A Study of Trends in Beliefs and Attitudes Toward Cancer Eva Schernhammer & Gerald Haidinger & models of health beliefs aim to explain people's health behaviors by relating them to their beliefs. Table 1 Summary statistics comparing with individual beliefs regarding potential for cancer cure and causes for developing cancer. It affects perceptions of health, illness and death, beliefs about causes of disease, approaches to health promotion, how illness and pain are experienced and expressed, where patients seek help, and the types of treatment patients prefer. Cultural Barriers to Treatment and Compliance by Marcia Carteret, M. Ed. | Mar 1, Because many health beliefs and behaviors are culturally-based, it follows that when two different cultures come together in a health care setting, a .
These factors, coupled with a dramatic reduction in physical activity resulting from altered traditional work patterns and greater access to fast foods, has resulted in an epidemic of diabetes in this and other Native American communities.
The need to consider cultural factors in the care of people with diabetes has been identified for several decades. Yet we are not close to effectively addressing this issue in practice. Further, by thinking that culture is what other people have, we objectify culture and distance ourselves from it and from ethnic patients.
We have failed to adequately address our responsibilities as practitioners for having competent knowledge and skill sets and using them effectively when working with ethnic clients. It is exceptionally difficult to describe or comprehend the extent to which ethnocentrism and racism have been woven into the fabric of our health care system.
These provider beliefs, coupled with an undeveloped skill set, result in inadequate care. We need knowledge-based strategies delivered by culturally skilled practitioners to truly address diabetes health issues with minority clients.
Ethnocentric or culturally encapsulated programs result in under-use and premature termination; arguably, this constitutes professional malpractice. These skills include the informed abilities to:Belief and Traditions that impact the Latino Healthcare. Claudia Medina, MD, MHA, MPH. Program Director.
How culture influences health beliefs • Cultural issues play a major role in patient compliance. – The use of healing/treatment practices in health provision and seeking behaviors.

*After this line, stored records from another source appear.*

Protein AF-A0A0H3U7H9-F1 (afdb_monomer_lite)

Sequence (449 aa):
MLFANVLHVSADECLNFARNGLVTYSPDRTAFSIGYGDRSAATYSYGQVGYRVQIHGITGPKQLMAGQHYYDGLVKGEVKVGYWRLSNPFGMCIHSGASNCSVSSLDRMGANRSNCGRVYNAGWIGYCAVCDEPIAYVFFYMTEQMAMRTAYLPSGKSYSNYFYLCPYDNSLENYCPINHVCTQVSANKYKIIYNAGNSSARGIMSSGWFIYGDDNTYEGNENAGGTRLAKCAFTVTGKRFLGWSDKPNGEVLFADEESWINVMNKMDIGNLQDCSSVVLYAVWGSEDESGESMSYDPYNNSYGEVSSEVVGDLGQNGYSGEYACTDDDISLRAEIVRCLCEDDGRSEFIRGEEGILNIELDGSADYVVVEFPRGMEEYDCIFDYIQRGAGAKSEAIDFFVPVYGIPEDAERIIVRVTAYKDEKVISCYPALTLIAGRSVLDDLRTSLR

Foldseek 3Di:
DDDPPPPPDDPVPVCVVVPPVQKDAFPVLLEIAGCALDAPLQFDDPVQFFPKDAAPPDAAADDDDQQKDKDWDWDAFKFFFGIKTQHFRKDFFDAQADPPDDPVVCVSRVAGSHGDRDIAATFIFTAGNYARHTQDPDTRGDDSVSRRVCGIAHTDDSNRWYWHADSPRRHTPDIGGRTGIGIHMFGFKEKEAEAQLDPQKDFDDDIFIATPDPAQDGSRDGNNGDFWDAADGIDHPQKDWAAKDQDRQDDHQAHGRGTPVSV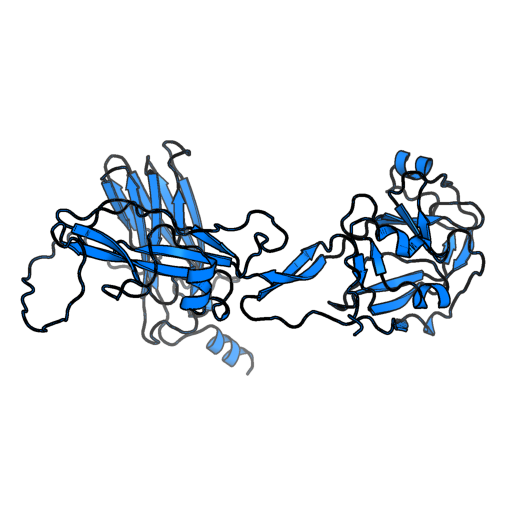CVVVVCSNDDGHYYGYIYTHIDGPPPPDDDDDDDDDDDDDDDDDDDDDDDDDDDDDQDFWWDDDPFKIKTKTKAWDDPDCPVDQADEAFTKIKIKMKMAGQFQKKWKAWDWPFRVQTDMGGCNPVDGGIDMDMTMGGRHPDGDDLQDQKTWMKMWTHDPPDIDITIRMHGHDRNGHPVVVVVVVVD

Secondary structure (DSSP, 8-state):
----------GGGGGTTTTTS-EEE-TTSSEEEESTT--------GGGTT-EEEPSS---SPPPPTTEEEEEEE--EEEEEEEEEEEES-EE---SS-TTS-HHHHHHHT-BS-----EEPPEEEEEETTT-SBS-SS-EE--HHHHHH--EEEESSTT-EEEEE-TTT-BEEEEEE---EEEEEEE-EEEEEEE-SSTT-B-----EEEESTT--EETTEES-S-SBPPPP--BBTTEEEEEEESSTT----B-TT-BHHHHHHHHTGGGSPTT-EEEEEEEEEETT--S---------------------------S---EEEEETTEEEEEEEEEE-SS--S---EEET-EEEEEEEEEE--SEEEEEPPTT-GGG-EEEE-TTT-SS-EEEEEEEE--SSSS-TT--EEE-EEEEEETTEEEEE--EEEEEEEEEHHHHHHHHT-

pLDDT: mean 73.25, std 18.63, range [23.2, 97.31]

Radius of gyration: 31.84 Å; chains: 1; bounding box: 75×66×85 Å

Structure (mmCIF, N/CA/C/O backbone):
data_AF-A0A0H3U7H9-F1
#
_entry.id   AF-A0A0H3U7H9-F1
#
loop_
_atom_site.group_PDB
_atom_site.id
_atom_site.type_symbol
_atom_site.label_atom_id
_atom_site.label_alt_id
_atom_site.label_comp_id
_atom_site.label_asym_id
_atom_site.label_entity_id
_atom_site.label_seq_id
_atom_site.pdbx_PDB_ins_code
_atom_site.Cartn_x
_atom_site.Cartn_y
_atom_site.Cartn_z
_atom_site.occupancy
_atom_site.B_iso_or_equiv
_atom_site.auth_seq_id
_atom_site.auth_comp_id
_atom_site.auth_asym_id
_atom_site.auth_atom_id
_atom_site.pdbx_PDB_model_num
ATOM 1 N N . MET A 1 1 ? 17.871 -37.007 6.181 1.00 36.47 1 MET A N 1
ATOM 2 C CA . MET A 1 1 ? 19.175 -36.342 5.945 1.00 36.47 1 MET A CA 1
ATOM 3 C C . MET A 1 1 ? 19.317 -36.222 4.435 1.00 36.47 1 MET A C 1
ATOM 5 O O . MET A 1 1 ? 19.269 -37.252 3.790 1.00 36.47 1 MET A O 1
ATOM 9 N N . LEU A 1 2 ? 19.348 -35.062 3.787 1.00 28.45 2 LEU A N 1
ATOM 10 C CA . LEU A 1 2 ? 19.874 -33.756 4.173 1.00 28.45 2 LEU A CA 1
ATOM 11 C C . LEU A 1 2 ? 18.851 -32.639 3.934 1.00 28.45 2 LEU A C 1
ATOM 13 O O . LEU A 1 2 ? 18.062 -32.685 2.997 1.00 28.45 2 LEU A O 1
ATOM 17 N N . PHE A 1 3 ? 18.897 -31.660 4.828 1.00 26.19 3 PHE A N 1
ATOM 18 C CA . PHE A 1 3 ? 18.105 -30.443 4.831 1.00 26.19 3 PHE A CA 1
ATOM 19 C C . PHE A 1 3 ? 18.401 -29.606 3.580 1.00 26.19 3 PHE A C 1
ATOM 21 O O . PHE A 1 3 ? 19.563 -29.361 3.254 1.00 26.19 3 PHE A O 1
ATOM 28 N N . ALA A 1 4 ? 17.347 -29.164 2.891 1.00 28.52 4 ALA A N 1
ATOM 29 C CA . ALA A 1 4 ? 17.437 -28.077 1.930 1.00 28.52 4 ALA A CA 1
ATOM 30 C C . ALA A 1 4 ? 17.771 -26.810 2.724 1.00 28.52 4 ALA A C 1
ATOM 32 O O . ALA A 1 4 ? 16.906 -26.231 3.379 1.00 28.52 4 ALA A O 1
ATOM 33 N N . ASN A 1 5 ? 19.051 -26.440 2.735 1.00 27.62 5 ASN A N 1
ATOM 34 C CA . ASN A 1 5 ? 19.499 -25.172 3.286 1.00 27.62 5 ASN A CA 1
ATOM 35 C C . ASN A 1 5 ? 18.843 -24.055 2.473 1.00 27.62 5 ASN A C 1
ATOM 37 O O . ASN A 1 5 ? 19.271 -23.749 1.361 1.00 27.62 5 ASN A O 1
ATOM 41 N N . VAL A 1 6 ? 17.789 -23.466 3.034 1.00 31.03 6 VAL A N 1
ATOM 42 C CA . VAL A 1 6 ? 17.327 -22.136 2.658 1.00 31.03 6 VAL A CA 1
ATOM 43 C C . VAL A 1 6 ? 18.491 -21.205 2.967 1.00 31.03 6 VAL A C 1
ATOM 45 O O . VAL A 1 6 ? 18.827 -20.971 4.128 1.00 31.03 6 VAL A O 1
ATOM 48 N N . LEU A 1 7 ? 19.168 -20.745 1.917 1.00 25.77 7 LEU A N 1
ATOM 49 C CA . LEU A 1 7 ? 20.115 -19.646 2.012 1.00 25.77 7 LEU A CA 1
ATOM 50 C C . LEU A 1 7 ? 19.301 -18.413 2.411 1.00 25.77 7 LEU A C 1
ATOM 52 O O . LEU A 1 7 ? 18.643 -17.786 1.588 1.00 25.77 7 LEU A O 1
ATOM 56 N N . HIS A 1 8 ? 19.294 -18.126 3.711 1.00 25.69 8 HIS A N 1
ATOM 57 C CA . HIS A 1 8 ? 19.023 -16.793 4.223 1.00 25.69 8 HIS A CA 1
ATOM 58 C C . HIS A 1 8 ? 20.065 -15.885 3.609 1.00 25.69 8 HIS A C 1
ATOM 60 O O . HIS A 1 8 ? 21.259 -16.132 3.814 1.00 25.69 8 HIS A O 1
ATOM 66 N N . VAL A 1 9 ? 19.630 -14.856 2.884 1.00 28.30 9 VAL A N 1
ATOM 67 C CA . VAL A 1 9 ? 20.586 -13.899 2.364 1.00 28.30 9 VAL A CA 1
ATOM 68 C C . VAL A 1 9 ? 20.355 -12.506 2.896 1.00 28.30 9 VAL A C 1
ATOM 70 O O . VAL A 1 9 ? 19.322 -11.873 2.697 1.00 28.30 9 VAL A O 1
ATOM 73 N N . SER A 1 10 ? 21.342 -12.106 3.693 1.00 33.12 10 SER A N 1
ATOM 74 C CA . SER A 1 10 ? 21.524 -10.792 4.271 1.00 33.12 10 SER A CA 1
ATOM 75 C C . SER A 1 10 ? 21.916 -9.786 3.188 1.00 33.12 10 SER A C 1
ATOM 77 O O . SER A 1 10 ? 22.199 -10.130 2.040 1.00 33.12 10 SER A O 1
ATOM 79 N N . ALA A 1 11 ? 21.996 -8.519 3.595 1.00 33.59 11 ALA A N 1
ATOM 80 C CA . ALA A 1 11 ? 22.405 -7.357 2.806 1.00 33.59 11 ALA A CA 1
ATOM 81 C C . ALA A 1 11 ? 23.746 -7.483 2.035 1.00 33.59 11 ALA A C 1
ATOM 83 O O . ALA A 1 11 ? 24.085 -6.582 1.267 1.00 33.59 11 ALA A O 1
ATOM 84 N N . ASP A 1 12 ? 24.471 -8.594 2.183 1.00 32.19 12 ASP A N 1
ATOM 85 C CA . ASP A 1 12 ? 25.671 -8.943 1.422 1.00 32.19 12 ASP A CA 1
ATOM 86 C C . ASP A 1 12 ? 25.371 -9.437 -0.013 1.00 32.19 12 ASP A C 1
ATOM 88 O O . ASP A 1 12 ? 26.288 -9.547 -0.832 1.00 32.19 12 ASP A O 1
ATOM 92 N N . GLU A 1 13 ? 24.101 -9.671 -0.376 1.00 41.12 13 GLU A N 1
ATOM 93 C CA . GLU A 1 13 ? 23.718 -10.160 -1.713 1.00 41.12 13 GLU A CA 1
ATOM 94 C C . GLU A 1 13 ? 23.526 -9.123 -2.816 1.00 41.12 13 GLU A C 1
ATOM 96 O O . GLU A 1 13 ? 23.358 -9.495 -3.978 1.00 41.12 13 GLU A O 1
ATOM 101 N N . CYS A 1 14 ? 23.729 -7.834 -2.533 1.00 36.25 14 CYS A N 1
ATOM 102 C CA . CYS A 1 14 ? 23.902 -6.851 -3.611 1.00 36.25 14 CYS A CA 1
ATOM 103 C C . CYS A 1 14 ? 25.150 -7.134 -4.490 1.00 36.25 14 CYS A C 1
ATOM 105 O O . CYS A 1 14 ? 25.393 -6.428 -5.466 1.00 36.25 14 CYS A O 1
ATOM 107 N N . LEU A 1 15 ? 25.929 -8.181 -4.179 1.00 39.16 15 LEU A N 1
ATOM 108 C CA . LEU A 1 15 ? 27.072 -8.677 -4.946 1.00 39.16 15 LEU A CA 1
ATOM 109 C C . LEU A 1 15 ? 26.758 -9.815 -5.939 1.00 39.16 15 LEU A C 1
ATOM 111 O O . LEU A 1 15 ? 27.646 -10.158 -6.725 1.00 39.16 15 LEU A O 1
ATOM 115 N N . ASN A 1 16 ? 25.540 -10.373 -5.996 1.00 39.25 16 ASN A N 1
ATOM 116 C CA . ASN A 1 16 ? 25.210 -11.366 -7.037 1.00 39.25 16 ASN A CA 1
ATOM 117 C C . ASN A 1 16 ? 25.126 -10.744 -8.448 1.00 39.25 16 ASN A C 1
ATOM 119 O O . ASN A 1 16 ? 25.451 -11.410 -9.430 1.00 39.25 16 ASN A O 1
ATOM 123 N N . PHE A 1 17 ? 24.840 -9.441 -8.556 1.00 42.53 17 PHE A N 1
ATOM 124 C CA . PHE A 1 17 ? 24.911 -8.681 -9.813 1.00 42.53 17 PHE A CA 1
ATOM 125 C C . PHE A 1 17 ? 26.334 -8.534 -10.380 1.00 42.53 17 PHE A C 1
ATOM 127 O O . PHE A 1 17 ? 26.522 -8.467 -11.596 1.00 42.53 17 PHE A O 1
ATOM 134 N N . ALA A 1 18 ? 27.349 -8.511 -9.510 1.00 40.44 18 ALA A N 1
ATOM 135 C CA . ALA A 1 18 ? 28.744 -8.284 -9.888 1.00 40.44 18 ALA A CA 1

Cultural and Socioeconomic Factors Affecting Cancer Screening, Early Detection and Care in the Latino Population. Perceptions of cancer causes, positive personal experiences with cancer cures, and knowledge of cancer cures and causes generally improved across all groups.

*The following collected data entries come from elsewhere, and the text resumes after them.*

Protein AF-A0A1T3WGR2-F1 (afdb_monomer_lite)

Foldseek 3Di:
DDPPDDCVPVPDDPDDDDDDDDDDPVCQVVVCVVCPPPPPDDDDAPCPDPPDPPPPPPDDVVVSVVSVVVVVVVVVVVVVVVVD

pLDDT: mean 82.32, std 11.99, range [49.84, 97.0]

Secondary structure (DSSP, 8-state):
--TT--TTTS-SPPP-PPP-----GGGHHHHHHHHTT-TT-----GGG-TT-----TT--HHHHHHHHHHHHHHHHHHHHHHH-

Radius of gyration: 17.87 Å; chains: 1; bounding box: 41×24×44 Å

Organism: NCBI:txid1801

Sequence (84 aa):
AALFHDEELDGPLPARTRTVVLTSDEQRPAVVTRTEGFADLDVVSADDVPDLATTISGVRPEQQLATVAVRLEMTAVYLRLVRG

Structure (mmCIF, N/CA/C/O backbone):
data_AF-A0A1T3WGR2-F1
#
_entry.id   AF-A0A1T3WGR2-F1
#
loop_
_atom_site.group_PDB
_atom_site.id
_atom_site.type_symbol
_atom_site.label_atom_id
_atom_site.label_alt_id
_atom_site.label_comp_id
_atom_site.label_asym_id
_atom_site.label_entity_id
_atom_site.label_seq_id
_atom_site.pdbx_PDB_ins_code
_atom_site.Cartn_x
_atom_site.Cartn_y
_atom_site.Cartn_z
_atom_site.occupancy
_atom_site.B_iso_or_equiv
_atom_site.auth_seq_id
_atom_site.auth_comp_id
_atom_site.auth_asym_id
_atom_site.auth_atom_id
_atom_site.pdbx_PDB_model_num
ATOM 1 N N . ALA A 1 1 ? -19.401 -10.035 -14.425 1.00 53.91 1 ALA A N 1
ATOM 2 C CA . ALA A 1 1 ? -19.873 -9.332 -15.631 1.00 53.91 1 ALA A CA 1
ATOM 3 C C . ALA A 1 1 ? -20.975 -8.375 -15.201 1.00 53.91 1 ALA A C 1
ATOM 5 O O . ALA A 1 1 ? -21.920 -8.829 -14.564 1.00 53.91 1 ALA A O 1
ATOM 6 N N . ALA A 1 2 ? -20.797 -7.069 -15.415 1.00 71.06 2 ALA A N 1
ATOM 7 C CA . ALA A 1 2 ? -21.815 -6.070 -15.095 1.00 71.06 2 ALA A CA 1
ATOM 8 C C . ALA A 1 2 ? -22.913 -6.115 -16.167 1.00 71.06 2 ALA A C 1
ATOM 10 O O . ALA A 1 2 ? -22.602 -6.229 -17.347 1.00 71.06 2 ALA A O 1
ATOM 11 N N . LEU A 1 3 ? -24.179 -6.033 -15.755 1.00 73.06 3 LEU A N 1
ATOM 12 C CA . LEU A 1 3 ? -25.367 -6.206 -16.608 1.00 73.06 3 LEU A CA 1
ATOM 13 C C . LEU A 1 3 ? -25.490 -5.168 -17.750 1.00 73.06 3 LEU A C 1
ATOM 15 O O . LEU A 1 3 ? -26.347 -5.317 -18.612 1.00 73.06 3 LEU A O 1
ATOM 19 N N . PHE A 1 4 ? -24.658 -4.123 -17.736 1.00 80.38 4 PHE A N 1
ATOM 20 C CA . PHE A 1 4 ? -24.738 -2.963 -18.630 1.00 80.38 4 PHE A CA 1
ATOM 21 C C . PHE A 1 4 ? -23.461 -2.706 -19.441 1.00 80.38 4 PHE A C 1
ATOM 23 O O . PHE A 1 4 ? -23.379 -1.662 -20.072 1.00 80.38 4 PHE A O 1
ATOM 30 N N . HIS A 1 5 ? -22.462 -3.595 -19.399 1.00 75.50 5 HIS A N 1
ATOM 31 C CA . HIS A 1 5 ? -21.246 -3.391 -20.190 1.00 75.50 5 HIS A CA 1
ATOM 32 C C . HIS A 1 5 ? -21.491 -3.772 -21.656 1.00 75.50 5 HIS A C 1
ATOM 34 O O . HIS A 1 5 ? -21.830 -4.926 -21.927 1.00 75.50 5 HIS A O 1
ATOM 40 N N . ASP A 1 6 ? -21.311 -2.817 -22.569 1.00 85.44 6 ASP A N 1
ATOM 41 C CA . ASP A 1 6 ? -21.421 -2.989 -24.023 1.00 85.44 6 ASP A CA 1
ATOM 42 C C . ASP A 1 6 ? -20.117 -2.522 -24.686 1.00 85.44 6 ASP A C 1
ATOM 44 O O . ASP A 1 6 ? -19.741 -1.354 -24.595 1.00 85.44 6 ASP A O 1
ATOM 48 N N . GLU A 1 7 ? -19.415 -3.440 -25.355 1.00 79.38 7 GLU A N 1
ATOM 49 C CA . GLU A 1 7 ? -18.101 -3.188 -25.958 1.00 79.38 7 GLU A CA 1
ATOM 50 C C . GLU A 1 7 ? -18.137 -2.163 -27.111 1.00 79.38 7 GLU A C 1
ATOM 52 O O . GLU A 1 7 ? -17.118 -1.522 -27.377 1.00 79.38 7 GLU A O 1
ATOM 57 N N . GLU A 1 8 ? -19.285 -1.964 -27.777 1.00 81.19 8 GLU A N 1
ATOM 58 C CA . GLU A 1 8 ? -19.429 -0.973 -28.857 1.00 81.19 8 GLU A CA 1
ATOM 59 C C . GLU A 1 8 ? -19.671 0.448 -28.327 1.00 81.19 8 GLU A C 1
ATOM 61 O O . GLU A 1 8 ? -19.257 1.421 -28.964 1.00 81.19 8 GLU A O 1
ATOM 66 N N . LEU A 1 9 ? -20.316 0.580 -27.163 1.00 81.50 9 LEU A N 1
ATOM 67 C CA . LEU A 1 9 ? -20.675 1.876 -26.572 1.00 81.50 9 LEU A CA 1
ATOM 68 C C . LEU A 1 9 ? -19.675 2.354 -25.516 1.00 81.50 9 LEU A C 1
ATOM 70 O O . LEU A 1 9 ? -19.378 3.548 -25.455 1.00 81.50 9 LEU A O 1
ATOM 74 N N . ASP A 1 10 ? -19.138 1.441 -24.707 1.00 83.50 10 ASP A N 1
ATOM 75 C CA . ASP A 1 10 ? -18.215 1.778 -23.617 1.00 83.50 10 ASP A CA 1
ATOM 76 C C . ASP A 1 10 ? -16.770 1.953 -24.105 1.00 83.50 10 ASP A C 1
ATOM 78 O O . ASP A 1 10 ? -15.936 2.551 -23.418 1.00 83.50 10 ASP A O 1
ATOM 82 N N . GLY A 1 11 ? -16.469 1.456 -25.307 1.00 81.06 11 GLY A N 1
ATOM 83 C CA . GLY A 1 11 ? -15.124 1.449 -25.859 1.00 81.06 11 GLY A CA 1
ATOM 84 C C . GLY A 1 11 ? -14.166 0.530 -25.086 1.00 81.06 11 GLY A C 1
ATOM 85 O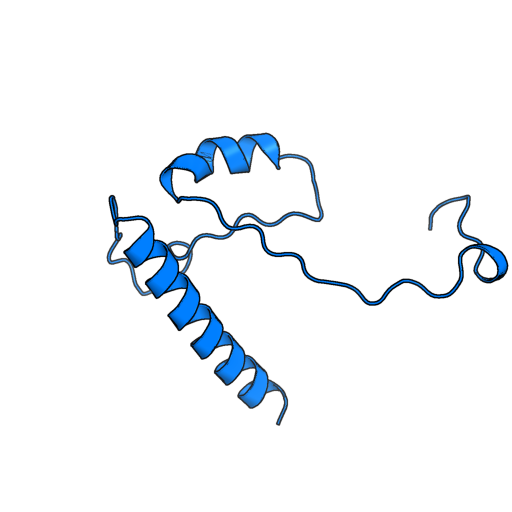 O . GLY A 1 11 ? -14.550 -0.183 -24.155 1.00 81.06 11 GLY A O 1
ATOM 86 N N . PRO A 1 12 ? -12.881 0.497 -25.478 1.00 80.69 12 PRO A N 1
ATOM 87 C CA . PRO A 1 12 ? -11.907 -0.369 -24.831 1.00 80.69 12 PRO A CA 1
ATOM 88 C C . PRO A 1 12 ? -11.700 0.040 -23.370 1.00 80.69 12 PRO A C 1
ATOM 90 O O . PRO A 1 12 ? -11.579 1.228 -23.060 1.00 80.69 12 PRO A O 1
ATOM 93 N N . LEU A 1 13 ? -11.586 -0.954 -22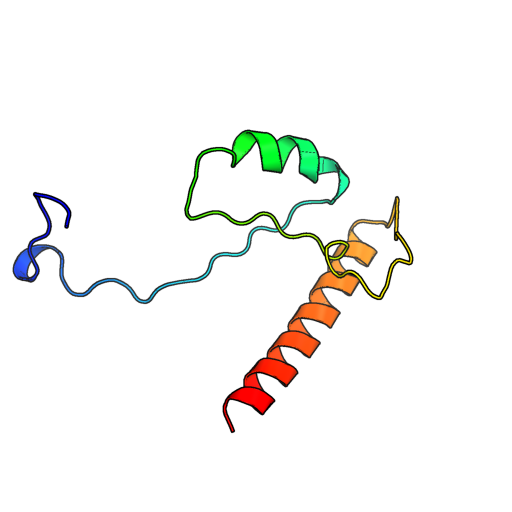.480 1.00 73.38 13 LEU A N 1
ATOM 94 C CA . LEU A 1 13 ? -11.260 -0.714 -21.075 1.00 73.38 13 LEU A CA 1
ATOM 95 C C . LEU A 1 13 ? -10.008 0.175 -20.978 1.00 73.38 13 LEU A C 1
ATOM 97 O O . LEU A 1 13 ? -8.992 -0.135 -21.615 1.00 73.38 13 LEU A O 1
ATOM 101 N N . PRO A 1 14 ? -10.044 1.261 -20.184 1.00 73.31 14 PRO A N 1
ATOM 102 C CA . PRO A 1 14 ? -8.886 2.122 -20.026 1.00 73.31 14 PRO A CA 1
ATOM 103 C C . PRO A 1 14 ? -7.708 1.307 -19.492 1.00 73.31 14 PRO A C 1
ATOM 105 O O . PRO A 1 14 ? -7.876 0.361 -18.713 1.00 73.31 14 PRO A O 1
ATOM 108 N N . ALA A 1 15 ? -6.495 1.682 -19.905 1.00 80.81 15 ALA A N 1
ATOM 109 C CA . ALA A 1 15 ? -5.289 1.090 -19.345 1.00 80.81 15 ALA A CA 1
ATOM 110 C C . ALA A 1 15 ? -5.362 1.177 -17.813 1.00 80.81 15 ALA A C 1
ATOM 112 O O . ALA A 1 15 ? -5.701 2.226 -17.263 1.00 80.81 15 ALA A O 1
ATOM 113 N N . ARG A 1 16 ? -5.081 0.065 -17.122 1.00 74.62 16 ARG A N 1
ATOM 114 C CA . ARG A 1 16 ? -5.152 0.011 -15.657 1.00 74.62 16 ARG A CA 1
ATOM 115 C C . ARG A 1 16 ? -4.101 0.948 -15.057 1.00 74.62 16 ARG A C 1
ATOM 117 O O . ARG A 1 16 ? -2.947 0.558 -14.885 1.00 74.62 16 ARG A O 1
ATOM 124 N N . THR A 1 17 ? -4.497 2.177 -14.741 1.00 80.75 17 THR A N 1
ATOM 125 C CA . THR A 1 17 ? -3.647 3.141 -14.040 1.00 80.75 17 THR A CA 1
ATOM 126 C C . THR A 1 17 ? -3.566 2.747 -12.573 1.00 80.75 17 THR A C 1
ATOM 128 O O . THR A 1 17 ? -4.584 2.633 -11.895 1.00 80.75 17 THR A O 1
ATOM 131 N N . ARG A 1 18 ? -2.347 2.541 -12.070 1.00 84.06 18 ARG A N 1
ATOM 132 C CA . ARG A 1 18 ? -2.108 2.417 -10.630 1.00 84.06 18 ARG A CA 1
ATOM 133 C C . ARG A 1 18 ? -1.969 3.814 -10.040 1.00 84.06 18 ARG A C 1
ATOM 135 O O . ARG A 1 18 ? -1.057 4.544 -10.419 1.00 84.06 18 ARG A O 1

Those with less education were less likely to believe that cancer could be cured in , a difference that resolved in Cultural Barriers to Treatment and Compliance by Marcia Carteret, M. Ed.
| Mar 1, Because many health beliefs and behaviors are culturally-based, it follows that when two different cultures come together in a health care setting, a .
cure/treatment of fracture, unexplainable ailments, malaria, poison and even infertility to mention but a few. Although development, civilization and education among other factors have helped to introduce change tremendously towards these beliefs and behavior to . Abstract: Health attributions influence health beliefs and subsequent health behaviors.
Health attributions are partly shaped by culture. In turn, cultural health attributions affect beliefs about disease, treatment, and health practices. Like-wise, culture influences health and healing practices.